Associate Professor University of Arkansas for Medical Sciences Little Rock, Arkansas, United States
Background: From the 2003–04 through 2018–19 school years, 105,577 Arkansas children completed all body mass index (BMI) measurements at Kindergarten and Grades 2, 4, 6, and 8. Arkansas children have among the highest rates of obesity in the U.S., and during the 2018–19 school year (pre-COVID-19 pandemic), 15.8% of children in Kindergarten were experiencing obesity, with 80% expected to maintain this status through Grade 8. Objective: The objective is to identify trajectories of BMI growth from Kindergarten through Grade 8 to understand demographic and socioeconomic characteristics associated with trajectory assignment. Design/Methods: The standardized comparative measure was the BMI percentile (pscore) obtained from the CDC age by gender referent population curves. A series of latent class growth models (LCGM) were fitted with increasing numbers of non-linear growth trajectories. A final model was chosen when all trajectories had at least 5,000 children, had distinct separation, and intuitive latent trajectory labels could be assigned. A series of logistic regression models compared children assigned to pairs of trajectories with demographic (e.g., gender, race/ethnicity) and socioeconomic (e.g., free/reduced lunch status, census block group median income) characteristics included as covariates. Results: In total, a final LCGM contained eight distinct latent growth trajectories that exhibited good class separation (entropy=0.88) and better fit than a seven-trajectory model (Vuong-Lo-Mendell-Rubin likelihood ratio test: p< 0.001). The highest populated trajectory contains 38,883 children and is characterized by steady high BMI pscore measurements from Kindergarten through Grade 8. Comparatively, 7,678 children were assigned to a growth trajectory that has consistently low BMI pscores over the same five measurement periods.
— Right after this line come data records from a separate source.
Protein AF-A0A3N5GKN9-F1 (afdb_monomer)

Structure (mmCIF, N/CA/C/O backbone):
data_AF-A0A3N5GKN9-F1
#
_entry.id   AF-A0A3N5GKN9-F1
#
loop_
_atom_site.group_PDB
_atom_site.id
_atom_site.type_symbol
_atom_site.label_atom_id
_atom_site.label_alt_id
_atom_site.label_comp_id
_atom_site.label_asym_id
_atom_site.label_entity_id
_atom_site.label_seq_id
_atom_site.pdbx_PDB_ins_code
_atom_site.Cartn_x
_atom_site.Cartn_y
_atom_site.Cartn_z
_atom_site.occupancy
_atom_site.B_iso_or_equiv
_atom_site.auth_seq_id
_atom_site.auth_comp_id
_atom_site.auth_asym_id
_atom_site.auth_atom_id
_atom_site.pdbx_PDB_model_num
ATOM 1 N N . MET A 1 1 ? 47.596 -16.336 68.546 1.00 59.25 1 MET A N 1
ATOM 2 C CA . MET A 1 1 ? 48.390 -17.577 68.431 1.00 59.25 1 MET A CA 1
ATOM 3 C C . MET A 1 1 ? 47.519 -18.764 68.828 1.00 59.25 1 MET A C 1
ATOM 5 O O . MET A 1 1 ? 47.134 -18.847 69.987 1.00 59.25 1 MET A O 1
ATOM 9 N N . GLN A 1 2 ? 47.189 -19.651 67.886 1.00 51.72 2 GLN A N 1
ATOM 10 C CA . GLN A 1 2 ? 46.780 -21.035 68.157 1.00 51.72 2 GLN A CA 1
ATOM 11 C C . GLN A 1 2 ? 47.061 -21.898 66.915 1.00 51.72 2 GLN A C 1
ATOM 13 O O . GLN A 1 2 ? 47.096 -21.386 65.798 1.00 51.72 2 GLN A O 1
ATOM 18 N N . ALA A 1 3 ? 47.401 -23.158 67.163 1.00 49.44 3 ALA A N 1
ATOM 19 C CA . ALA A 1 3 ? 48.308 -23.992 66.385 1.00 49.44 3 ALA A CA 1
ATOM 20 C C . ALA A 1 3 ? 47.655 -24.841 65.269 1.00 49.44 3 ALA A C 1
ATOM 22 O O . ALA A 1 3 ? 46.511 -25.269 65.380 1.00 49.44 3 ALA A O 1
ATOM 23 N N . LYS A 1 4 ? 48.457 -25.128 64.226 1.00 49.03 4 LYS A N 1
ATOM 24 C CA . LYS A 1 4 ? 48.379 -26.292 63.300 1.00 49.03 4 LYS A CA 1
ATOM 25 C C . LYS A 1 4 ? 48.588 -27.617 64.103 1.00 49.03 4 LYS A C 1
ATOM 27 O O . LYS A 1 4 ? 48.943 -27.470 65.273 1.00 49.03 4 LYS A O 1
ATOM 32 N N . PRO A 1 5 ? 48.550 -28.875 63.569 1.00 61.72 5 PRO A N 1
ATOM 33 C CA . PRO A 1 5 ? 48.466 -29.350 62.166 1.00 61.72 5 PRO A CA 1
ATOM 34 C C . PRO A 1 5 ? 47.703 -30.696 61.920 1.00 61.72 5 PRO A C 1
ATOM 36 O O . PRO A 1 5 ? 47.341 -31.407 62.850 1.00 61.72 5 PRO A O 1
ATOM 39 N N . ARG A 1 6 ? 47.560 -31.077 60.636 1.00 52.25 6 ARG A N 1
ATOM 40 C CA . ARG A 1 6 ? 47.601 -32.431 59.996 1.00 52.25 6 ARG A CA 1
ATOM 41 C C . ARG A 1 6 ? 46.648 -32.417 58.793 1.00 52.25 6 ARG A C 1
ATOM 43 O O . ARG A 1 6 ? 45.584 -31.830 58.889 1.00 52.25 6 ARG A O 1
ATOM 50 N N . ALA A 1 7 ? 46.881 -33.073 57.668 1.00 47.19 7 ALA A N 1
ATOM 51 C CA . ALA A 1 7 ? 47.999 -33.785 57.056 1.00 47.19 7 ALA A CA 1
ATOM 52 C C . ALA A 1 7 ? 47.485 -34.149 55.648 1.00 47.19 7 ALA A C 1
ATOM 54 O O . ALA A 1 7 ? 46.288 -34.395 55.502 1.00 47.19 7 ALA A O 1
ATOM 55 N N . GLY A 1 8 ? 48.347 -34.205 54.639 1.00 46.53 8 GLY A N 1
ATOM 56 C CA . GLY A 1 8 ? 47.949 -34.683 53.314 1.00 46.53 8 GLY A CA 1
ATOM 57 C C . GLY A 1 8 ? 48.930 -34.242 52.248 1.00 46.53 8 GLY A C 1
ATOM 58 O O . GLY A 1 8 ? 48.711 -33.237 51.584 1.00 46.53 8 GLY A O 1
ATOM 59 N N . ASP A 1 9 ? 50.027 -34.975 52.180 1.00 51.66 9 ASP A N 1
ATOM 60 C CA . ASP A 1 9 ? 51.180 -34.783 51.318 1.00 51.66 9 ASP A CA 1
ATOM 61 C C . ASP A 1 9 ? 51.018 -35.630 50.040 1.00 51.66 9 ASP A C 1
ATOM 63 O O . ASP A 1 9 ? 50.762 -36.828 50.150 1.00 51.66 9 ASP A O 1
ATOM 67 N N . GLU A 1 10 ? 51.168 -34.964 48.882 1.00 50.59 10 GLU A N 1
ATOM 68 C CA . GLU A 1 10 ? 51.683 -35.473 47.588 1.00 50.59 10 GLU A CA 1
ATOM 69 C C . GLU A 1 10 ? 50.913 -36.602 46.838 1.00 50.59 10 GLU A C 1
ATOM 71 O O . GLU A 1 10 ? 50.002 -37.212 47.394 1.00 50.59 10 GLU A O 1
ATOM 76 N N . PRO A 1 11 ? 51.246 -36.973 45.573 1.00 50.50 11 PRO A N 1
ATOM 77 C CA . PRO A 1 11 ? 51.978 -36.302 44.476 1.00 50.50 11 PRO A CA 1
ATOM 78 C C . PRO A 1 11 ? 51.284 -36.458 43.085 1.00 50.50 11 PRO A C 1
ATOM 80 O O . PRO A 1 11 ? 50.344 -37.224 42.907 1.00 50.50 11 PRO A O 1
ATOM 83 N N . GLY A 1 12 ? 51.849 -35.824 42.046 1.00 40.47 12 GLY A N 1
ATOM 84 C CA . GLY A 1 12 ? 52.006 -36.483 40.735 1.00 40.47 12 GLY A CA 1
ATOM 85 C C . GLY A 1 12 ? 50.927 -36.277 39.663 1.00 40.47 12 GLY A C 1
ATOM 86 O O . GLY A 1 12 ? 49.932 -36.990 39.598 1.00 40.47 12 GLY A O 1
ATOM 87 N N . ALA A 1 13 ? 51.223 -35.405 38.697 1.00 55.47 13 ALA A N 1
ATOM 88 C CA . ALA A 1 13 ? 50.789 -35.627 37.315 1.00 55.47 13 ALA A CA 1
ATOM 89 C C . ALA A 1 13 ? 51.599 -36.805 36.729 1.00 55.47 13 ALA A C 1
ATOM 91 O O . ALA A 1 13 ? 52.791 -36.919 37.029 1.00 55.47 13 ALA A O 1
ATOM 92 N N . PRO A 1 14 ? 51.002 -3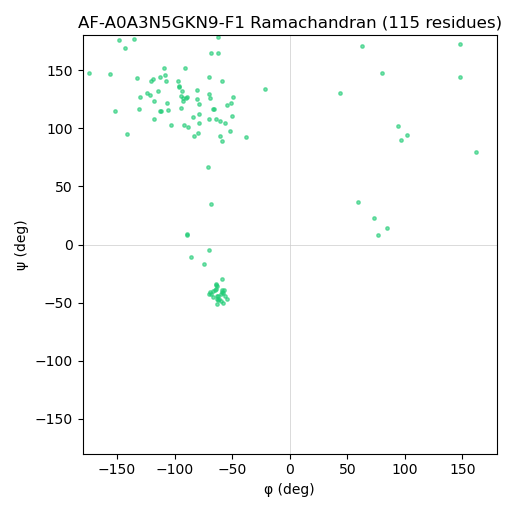7.657 35.877 1.00 50.22 14 PRO A N 1
ATOM 93 C CA . PRO A 1 14 ? 51.144 -37.402 34.444 1.00 50.22 14 PRO A CA 1
ATOM 94 C C . PRO A 1 14 ? 49.907 -37.713 33.578 1.00 50.22 14 PRO A C 1
ATOM 96 O O . PRO A 1 14 ? 48.911 -38.291 33.995 1.00 50.22 14 PRO A O 1
ATOM 99 N N . ALA A 1 15 ? 50.032 -37.244 32.341 1.00 51.16 15 ALA A N 1
ATOM 100 C CA . ALA A 1 15 ? 49.057 -37.080 31.278 1.00 51.16 15 ALA A CA 1
ATOM 101 C C . ALA A 1 15 ? 48.352 -38.339 30.720 1.00 51.16 15 ALA A C 1
ATOM 103 O O . ALA A 1 15 ? 48.873 -39.447 30.765 1.00 51.16 15 ALA A O 1
ATOM 104 N N . ALA A 1 16 ? 47.262 -38.025 30.000 1.00 47.53 16 ALA A N 1
ATOM 105 C CA . ALA A 1 16 ? 46.759 -38.643 28.763 1.00 47.53 16 ALA A CA 1
ATOM 106 C C . ALA A 1 16 ? 45.569 -39.621 28.855 1.00 47.53 16 ALA A C 1
ATOM 108 O O . ALA A 1 16 ? 45.735 -40.833 28.912 1.00 47.53 16 ALA A O 1
ATOM 109 N N . ALA A 1 17 ? 44.364 -39.077 28.649 1.00 49.81 17 ALA A N 1
ATOM 110 C CA . ALA A 1 17 ? 43.399 -39.636 27.698 1.00 49.81 17 ALA A CA 1
ATOM 111 C C . ALA A 1 17 ? 42.498 -38.510 27.153 1.00 49.81 17 ALA A C 1
ATOM 113 O O . ALA A 1 17 ? 41.775 -37.836 27.878 1.00 49.81 17 ALA A O 1
ATOM 114 N N . ILE A 1 18 ? 42.636 -38.280 25.854 1.00 51.81 18 ILE A N 1
ATOM 115 C CA . ILE A 1 18 ? 41.908 -37.341 24.996 1.00 51.81 18 ILE A CA 1
ATOM 116 C C . ILE A 1 18 ? 40.434 -37.741 24.793 1.00 51.81 18 ILE A C 1
ATOM 118 O O . ILE A 1 18 ? 40.082 -38.903 24.953 1.00 51.81 18 ILE A O 1
ATOM 122 N N . THR A 1 19 ? 39.642 -36.780 24.294 1.00 48.22 19 THR A N 1
ATOM 123 C CA . THR A 1 19 ? 38.267 -36.835 23.735 1.00 48.22 19 THR A CA 1
ATOM 124 C C . THR A 1 19 ? 37.090 -36.496 24.661 1.00 48.22 19 THR A C 1
ATOM 126 O O . THR A 1 19 ? 36.422 -37.355 25.218 1.00 48.22 19 THR A O 1
ATOM 129 N N . ALA A 1 20 ? 36.741 -35.207 24.689 1.00 56.03 20 ALA A N 1
ATOM 130 C CA . ALA A 1 20 ? 35.356 -34.760 24.823 1.00 56.03 20 ALA A CA 1
ATOM 131 C C . ALA A 1 20 ? 35.156 -33.535 23.920 1.00 56.03 20 ALA A C 1
ATOM 133 O O . ALA A 1 20 ? 35.492 -32.406 24.275 1.00 56.03 20 ALA A O 1
ATOM 134 N N . SER A 1 21 ? 34.667 -33.784 22.705 1.00 54.88 21 SER A N 1
ATOM 135 C CA . SER A 1 21 ? 34.138 -32.744 21.826 1.00 54.88 21 SER A CA 1
ATOM 136 C C . SER A 1 21 ? 32.970 -32.022 22.519 1.00 54.88 21 SER A C 1
ATOM 138 O O . SER A 1 21 ? 32.165 -32.677 23.184 1.00 54.88 21 SER A O 1
ATOM 140 N N . PRO A 1 22 ? 32.847 -30.694 22.372 1.00 59.38 22 PRO A N 1
ATOM 141 C CA . PRO A 1 22 ? 31.832 -29.907 23.063 1.00 59.38 22 PRO A CA 1
ATOM 142 C C . PRO A 1 22 ? 30.476 -30.003 22.348 1.00 59.38 22 PRO A C 1
ATOM 144 O O . PRO A 1 22 ? 30.416 -29.735 21.147 1.00 59.38 22 PRO A O 1
ATOM 147 N N . PRO A 1 23 ? 29.349 -30.244 23.041 1.00 55.75 23 PRO A N 1
ATOM 148 C CA . PRO A 1 23 ? 28.096 -29.659 22.615 1.00 55.75 23 PRO A CA 1
ATOM 149 C C . PRO A 1 23 ? 28.066 -28.241 23.183 1.00 55.75 23 PRO A C 1
ATOM 151 O O . PRO A 1 23 ? 27.703 -27.994 24.332 1.00 55.75 23 PRO A O 1
ATOM 154 N N . VAL A 1 24 ? 28.521 -27.304 22.358 1.00 53.06 24 VAL A N 1
ATOM 155 C CA . VAL A 1 24 ? 28.231 -25.882 22.519 1.00 53.06 24 VAL A CA 1
ATOM 156 C C . VAL A 1 24 ? 26.713 -25.765 22.672 1.00 53.06 24 VAL A C 1
ATOM 158 O O . VAL A 1 24 ? 25.973 -26.236 21.811 1.00 53.06 24 VAL A O 1
ATOM 161 N N . ALA A 1 25 ? 26.242 -25.203 23.783 1.00 55.66 25 ALA A N 1
ATOM 162 C CA . ALA A 1 25 ? 24.835 -24.885 23.961 1.00 55.66 25 ALA A CA 1
ATOM 163 C C . ALA A 1 25 ? 24.453 -23.823 22.919 1.00 55.66 25 ALA A C 1
ATOM 165 O O . ALA A 1 25 ? 24.901 -22.678 22.979 1.00 55.66 25 ALA A O 1
ATOM 166 N N . VAL A 1 26 ? 23.680 -24.243 21.922 1.00 54.44 26 VAL A N 1
ATOM 167 C CA . VAL A 1 26 ? 23.160 -23.400 20.849 1.00 54.44 26 VAL A CA 1
ATOM 168 C C . VAL A 1 26 ? 21.765 -22.902 21.242 1.00 54.44 26 VAL A C 1
ATOM 170 O O . VAL A 1 26 ? 20.906 -23.717 21.564 1.00 54.44 26 VAL A O 1
ATOM 173 N N . ALA A 1 27 ? 21.552 -21.585 21.081 1.00 53.12 27 ALA A N 1
ATOM 174 C CA . ALA A 1 27 ? 20.270 -20.880 20.888 1.00 53.12 27 ALA A CA 1
ATOM 175 C C . ALA A 1 27 ? 19.394 -20.600 22.143 1.00 53.12 27 ALA A C 1
ATOM 177 O O . ALA A 1 27 ? 19.398 -21.381 23.089 1.00 53.12 27 ALA A O 1
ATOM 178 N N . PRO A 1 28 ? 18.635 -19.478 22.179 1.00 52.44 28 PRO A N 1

Other trajectories ranged from 6,554 and 17,033 in child assignment. Trajectory population differences were observed when comparing pairwise trajectories. For example, compared to White children, Black and Hispanic children are 2.9 (confidence interval [CI]=1.9-4.3) and 2.1 (CI=1.4-3.2) times as likely, respectively, to be assigned to the less favorable High BMI pscore trajectory than the Low BMI trajectory. Compared to children who do not receive a free or reduced price lunch, those who do are 1.2 (CI=1.1-1.3) times as likely to be assigned to the High over Low trajectory.
Conclusion(s): Distinct patterns of BMI growth are able to be determined in a population of children, and underlying demographic and socioeconomic reasons are associated with assignment to distinct growth trajectories.